Frage: Wie erklären Sie sich, dass es bei Ihnen keine Durchsuchung gab? 

Schulze: Nun ja, die Staatsanwaltschaften in Berlin und Karlsruhe (die Karlsruher war für die Durchsuchung bei dem Freiburger Sender zuständig) müssen sich nicht notwendigerweise einig sein – schon gar nicht beim Vorgehen im Detail. 

Aber eine Erklärung könnte vielleicht sein, dass die Freiburger Beschuldigten anscheinend – wie ich Ihrem Artikel in der taz von Freitag entnehme2 – auf die auch ihnen zugegangene Mitteilung der Einleitung des Ermittlungsverfahrens nicht reagierten. 

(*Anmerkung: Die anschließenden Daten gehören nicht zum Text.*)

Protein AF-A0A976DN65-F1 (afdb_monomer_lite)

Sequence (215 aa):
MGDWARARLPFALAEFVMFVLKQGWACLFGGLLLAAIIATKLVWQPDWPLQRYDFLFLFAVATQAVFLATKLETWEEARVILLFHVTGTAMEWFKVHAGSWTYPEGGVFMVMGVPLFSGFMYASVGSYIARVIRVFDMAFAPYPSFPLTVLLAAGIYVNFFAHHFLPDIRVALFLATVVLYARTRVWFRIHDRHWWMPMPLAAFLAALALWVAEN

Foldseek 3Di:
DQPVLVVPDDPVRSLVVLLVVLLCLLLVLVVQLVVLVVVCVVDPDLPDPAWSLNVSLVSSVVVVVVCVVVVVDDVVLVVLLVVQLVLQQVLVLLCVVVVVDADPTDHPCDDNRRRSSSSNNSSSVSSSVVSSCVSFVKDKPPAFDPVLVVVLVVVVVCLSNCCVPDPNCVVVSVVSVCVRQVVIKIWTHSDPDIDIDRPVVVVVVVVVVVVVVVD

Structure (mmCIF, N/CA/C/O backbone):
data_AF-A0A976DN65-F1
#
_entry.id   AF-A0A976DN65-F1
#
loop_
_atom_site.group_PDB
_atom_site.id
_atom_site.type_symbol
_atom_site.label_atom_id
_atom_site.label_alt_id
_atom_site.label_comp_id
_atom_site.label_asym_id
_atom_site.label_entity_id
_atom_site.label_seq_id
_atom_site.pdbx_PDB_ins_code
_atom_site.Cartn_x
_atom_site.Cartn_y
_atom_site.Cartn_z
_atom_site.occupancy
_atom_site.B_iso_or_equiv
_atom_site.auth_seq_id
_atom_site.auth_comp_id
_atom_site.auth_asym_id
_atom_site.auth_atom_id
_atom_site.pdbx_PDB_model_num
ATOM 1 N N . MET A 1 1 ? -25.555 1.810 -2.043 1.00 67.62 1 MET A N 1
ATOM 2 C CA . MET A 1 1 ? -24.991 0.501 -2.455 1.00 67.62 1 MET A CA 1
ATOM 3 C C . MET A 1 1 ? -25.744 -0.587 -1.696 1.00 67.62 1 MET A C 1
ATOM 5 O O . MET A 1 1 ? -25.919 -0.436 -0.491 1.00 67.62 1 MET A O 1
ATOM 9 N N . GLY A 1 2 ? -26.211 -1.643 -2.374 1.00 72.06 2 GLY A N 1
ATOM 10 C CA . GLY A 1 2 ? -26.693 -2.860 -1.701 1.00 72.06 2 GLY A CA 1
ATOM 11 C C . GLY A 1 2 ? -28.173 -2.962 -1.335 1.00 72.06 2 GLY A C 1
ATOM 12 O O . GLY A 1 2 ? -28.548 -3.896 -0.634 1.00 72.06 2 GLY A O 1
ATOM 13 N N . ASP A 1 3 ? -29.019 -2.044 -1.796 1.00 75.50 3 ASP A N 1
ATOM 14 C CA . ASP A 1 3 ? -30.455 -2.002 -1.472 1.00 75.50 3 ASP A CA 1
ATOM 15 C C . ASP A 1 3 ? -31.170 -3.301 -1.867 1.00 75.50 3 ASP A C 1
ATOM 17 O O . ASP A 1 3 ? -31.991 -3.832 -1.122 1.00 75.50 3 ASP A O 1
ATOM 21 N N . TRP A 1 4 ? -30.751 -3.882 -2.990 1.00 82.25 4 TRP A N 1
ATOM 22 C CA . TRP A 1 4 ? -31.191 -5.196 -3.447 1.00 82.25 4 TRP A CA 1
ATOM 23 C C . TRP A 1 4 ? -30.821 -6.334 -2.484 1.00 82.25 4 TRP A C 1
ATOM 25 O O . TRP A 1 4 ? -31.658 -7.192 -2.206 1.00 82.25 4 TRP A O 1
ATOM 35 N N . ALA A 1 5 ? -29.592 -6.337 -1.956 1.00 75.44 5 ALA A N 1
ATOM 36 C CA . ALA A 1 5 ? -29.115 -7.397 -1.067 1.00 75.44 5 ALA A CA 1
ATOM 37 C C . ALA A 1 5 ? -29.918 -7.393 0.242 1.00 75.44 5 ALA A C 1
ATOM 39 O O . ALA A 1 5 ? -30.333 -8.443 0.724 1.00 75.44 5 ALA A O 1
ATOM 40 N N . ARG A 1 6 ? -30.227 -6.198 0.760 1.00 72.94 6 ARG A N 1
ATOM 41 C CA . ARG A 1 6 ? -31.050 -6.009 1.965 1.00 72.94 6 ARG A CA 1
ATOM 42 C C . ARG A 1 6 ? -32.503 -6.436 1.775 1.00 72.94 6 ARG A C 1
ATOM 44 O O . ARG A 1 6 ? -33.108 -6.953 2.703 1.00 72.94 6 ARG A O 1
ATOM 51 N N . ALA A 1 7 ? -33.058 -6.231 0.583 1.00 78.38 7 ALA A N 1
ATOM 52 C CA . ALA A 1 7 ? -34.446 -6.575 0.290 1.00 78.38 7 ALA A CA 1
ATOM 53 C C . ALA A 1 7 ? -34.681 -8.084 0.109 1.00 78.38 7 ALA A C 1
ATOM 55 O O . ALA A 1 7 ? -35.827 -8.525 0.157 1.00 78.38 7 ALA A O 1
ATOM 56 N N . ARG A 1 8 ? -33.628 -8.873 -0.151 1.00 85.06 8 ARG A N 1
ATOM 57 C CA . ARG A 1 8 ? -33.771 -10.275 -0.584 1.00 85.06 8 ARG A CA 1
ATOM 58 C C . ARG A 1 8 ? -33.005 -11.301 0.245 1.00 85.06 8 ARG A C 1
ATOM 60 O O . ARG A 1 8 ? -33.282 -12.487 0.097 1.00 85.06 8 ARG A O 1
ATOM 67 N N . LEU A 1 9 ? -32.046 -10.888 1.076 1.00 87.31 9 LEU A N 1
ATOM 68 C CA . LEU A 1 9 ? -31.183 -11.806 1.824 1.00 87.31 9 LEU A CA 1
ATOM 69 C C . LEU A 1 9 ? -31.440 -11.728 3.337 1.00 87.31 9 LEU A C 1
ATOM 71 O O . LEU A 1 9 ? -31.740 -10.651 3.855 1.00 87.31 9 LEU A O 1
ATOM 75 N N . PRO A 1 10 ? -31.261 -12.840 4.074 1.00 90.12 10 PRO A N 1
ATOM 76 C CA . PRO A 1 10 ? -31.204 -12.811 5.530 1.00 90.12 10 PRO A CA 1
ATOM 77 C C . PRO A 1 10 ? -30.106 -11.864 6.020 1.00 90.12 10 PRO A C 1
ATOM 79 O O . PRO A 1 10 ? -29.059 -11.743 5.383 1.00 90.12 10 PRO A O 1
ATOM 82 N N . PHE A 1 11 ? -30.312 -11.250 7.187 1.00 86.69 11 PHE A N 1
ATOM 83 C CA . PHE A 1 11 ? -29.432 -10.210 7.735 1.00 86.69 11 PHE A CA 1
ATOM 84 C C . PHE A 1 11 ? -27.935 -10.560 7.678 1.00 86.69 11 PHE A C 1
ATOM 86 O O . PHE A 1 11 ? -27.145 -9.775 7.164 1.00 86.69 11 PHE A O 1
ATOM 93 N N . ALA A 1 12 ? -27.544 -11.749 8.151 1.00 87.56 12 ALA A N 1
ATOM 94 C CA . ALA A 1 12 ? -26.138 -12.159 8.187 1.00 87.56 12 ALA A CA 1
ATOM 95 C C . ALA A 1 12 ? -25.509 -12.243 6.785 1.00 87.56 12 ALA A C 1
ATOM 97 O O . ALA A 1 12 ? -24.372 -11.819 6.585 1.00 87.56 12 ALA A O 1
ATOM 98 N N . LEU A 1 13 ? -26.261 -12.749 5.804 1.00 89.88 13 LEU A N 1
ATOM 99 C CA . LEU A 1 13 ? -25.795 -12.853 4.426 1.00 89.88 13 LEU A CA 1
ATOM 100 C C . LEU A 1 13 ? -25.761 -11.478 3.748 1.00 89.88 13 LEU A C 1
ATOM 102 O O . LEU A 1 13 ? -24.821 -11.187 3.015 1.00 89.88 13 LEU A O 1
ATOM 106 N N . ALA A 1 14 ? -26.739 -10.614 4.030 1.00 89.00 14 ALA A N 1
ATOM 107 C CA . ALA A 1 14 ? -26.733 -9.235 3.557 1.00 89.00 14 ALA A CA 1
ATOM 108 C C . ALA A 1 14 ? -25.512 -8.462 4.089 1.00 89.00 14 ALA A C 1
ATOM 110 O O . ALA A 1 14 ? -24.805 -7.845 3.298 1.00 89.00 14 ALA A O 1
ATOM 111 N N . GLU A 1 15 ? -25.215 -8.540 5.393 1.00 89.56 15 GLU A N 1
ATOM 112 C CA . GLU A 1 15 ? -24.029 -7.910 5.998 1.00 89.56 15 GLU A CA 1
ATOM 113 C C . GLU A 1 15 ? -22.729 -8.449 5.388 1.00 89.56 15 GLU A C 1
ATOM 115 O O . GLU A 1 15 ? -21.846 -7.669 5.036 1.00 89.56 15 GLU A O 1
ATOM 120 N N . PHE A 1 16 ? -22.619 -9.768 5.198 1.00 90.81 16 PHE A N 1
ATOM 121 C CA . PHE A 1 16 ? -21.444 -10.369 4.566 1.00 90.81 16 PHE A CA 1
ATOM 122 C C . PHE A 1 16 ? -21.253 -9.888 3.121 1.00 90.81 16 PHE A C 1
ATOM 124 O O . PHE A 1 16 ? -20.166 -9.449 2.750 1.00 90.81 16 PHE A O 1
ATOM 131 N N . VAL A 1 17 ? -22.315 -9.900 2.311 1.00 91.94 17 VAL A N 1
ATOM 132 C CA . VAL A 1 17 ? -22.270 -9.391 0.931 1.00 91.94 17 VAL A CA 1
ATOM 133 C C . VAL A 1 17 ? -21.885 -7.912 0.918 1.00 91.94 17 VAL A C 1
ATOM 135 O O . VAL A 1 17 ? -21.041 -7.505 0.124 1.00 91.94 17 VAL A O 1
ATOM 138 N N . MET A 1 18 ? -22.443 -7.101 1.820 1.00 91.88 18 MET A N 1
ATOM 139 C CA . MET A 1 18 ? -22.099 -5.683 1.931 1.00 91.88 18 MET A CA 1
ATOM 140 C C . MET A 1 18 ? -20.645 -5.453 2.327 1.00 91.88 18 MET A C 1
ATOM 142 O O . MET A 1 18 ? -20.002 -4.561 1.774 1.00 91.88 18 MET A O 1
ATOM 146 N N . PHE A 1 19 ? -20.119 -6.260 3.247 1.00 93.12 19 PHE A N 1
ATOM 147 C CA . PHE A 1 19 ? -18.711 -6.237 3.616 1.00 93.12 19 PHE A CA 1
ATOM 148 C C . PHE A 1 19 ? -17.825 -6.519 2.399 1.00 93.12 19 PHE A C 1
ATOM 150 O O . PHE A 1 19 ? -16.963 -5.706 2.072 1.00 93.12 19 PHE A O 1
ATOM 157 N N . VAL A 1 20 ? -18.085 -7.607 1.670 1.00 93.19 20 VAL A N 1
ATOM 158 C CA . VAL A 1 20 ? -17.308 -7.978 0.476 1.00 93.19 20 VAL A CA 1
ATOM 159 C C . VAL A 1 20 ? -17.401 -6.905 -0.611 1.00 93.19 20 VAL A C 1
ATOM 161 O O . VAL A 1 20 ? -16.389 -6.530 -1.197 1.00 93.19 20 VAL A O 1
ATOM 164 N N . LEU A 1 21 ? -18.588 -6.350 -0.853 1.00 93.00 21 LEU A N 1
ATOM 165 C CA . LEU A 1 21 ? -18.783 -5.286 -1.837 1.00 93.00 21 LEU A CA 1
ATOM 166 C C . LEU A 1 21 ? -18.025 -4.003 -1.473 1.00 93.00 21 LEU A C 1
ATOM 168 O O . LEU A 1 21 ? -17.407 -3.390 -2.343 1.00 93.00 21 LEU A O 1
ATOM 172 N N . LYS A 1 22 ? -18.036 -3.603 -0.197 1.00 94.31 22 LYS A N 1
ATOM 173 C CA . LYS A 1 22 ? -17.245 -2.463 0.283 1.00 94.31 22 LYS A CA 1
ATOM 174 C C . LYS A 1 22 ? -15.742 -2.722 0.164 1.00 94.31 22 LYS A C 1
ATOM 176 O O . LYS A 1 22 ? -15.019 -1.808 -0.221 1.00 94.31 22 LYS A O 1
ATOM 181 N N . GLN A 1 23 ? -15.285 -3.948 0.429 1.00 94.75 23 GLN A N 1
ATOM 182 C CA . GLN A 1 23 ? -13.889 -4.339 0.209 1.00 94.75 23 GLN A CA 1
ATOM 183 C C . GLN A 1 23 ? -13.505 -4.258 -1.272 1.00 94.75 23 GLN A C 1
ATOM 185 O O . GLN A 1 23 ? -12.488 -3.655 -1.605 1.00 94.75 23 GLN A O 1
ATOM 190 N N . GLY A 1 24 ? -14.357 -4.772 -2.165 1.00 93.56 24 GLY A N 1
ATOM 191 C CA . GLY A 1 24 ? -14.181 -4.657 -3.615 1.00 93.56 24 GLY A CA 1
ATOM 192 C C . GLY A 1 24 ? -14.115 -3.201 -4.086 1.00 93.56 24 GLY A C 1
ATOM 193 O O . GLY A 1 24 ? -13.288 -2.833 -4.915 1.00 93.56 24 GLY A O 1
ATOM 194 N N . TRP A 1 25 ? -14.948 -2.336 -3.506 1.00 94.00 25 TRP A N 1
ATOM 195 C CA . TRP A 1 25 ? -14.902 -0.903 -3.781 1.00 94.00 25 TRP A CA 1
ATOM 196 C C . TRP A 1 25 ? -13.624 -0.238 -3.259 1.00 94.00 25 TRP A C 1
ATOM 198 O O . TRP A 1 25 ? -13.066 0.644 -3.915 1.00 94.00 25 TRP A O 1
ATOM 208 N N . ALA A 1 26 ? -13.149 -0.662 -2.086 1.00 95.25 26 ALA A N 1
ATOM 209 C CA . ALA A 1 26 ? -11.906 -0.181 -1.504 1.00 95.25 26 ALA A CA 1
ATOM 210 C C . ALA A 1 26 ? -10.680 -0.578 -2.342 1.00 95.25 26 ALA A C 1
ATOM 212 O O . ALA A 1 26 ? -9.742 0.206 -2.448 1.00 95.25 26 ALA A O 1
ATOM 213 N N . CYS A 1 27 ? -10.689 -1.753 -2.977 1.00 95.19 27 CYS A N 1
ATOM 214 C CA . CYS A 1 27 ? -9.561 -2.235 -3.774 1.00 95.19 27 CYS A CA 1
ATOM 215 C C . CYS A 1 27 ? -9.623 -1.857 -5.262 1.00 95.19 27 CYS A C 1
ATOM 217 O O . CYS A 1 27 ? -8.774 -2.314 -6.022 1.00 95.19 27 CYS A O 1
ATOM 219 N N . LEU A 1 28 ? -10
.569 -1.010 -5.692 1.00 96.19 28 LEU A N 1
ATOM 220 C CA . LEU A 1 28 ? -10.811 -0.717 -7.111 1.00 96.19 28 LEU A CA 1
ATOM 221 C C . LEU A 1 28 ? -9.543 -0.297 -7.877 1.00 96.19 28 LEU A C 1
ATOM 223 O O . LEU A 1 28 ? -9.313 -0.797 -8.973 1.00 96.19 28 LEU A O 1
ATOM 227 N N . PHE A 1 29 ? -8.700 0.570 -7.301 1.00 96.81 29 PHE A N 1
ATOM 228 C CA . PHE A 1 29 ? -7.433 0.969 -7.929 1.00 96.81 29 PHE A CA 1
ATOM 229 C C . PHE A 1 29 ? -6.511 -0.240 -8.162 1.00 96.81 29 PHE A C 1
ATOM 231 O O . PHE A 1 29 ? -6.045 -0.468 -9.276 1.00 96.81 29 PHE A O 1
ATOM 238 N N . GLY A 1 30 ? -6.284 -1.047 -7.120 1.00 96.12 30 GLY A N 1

Ich wurde zwar ebenfalls vorgeladen und bin ebenfalls nicht hingegangen, aber habe mit einem Brief, den ich auch öffentlich verbreitet habe, auf die Einleitung des Ermittlungsverfahrens geantwortet habe. – In dem Brief habe ich mich ausdrücklich zu der Archiv-Spiegelung, die ich auch schon 2020 öffentlich mitgeteilt hatte (auch der Berlin-Brandenburger Medienanstalt), bekannt – und die Legalität meiner „Tat“, die meines Erachtens keine Straftat ist, beansprucht. 

Frage: Und inwiefern erklärt das die Durchsuchung? 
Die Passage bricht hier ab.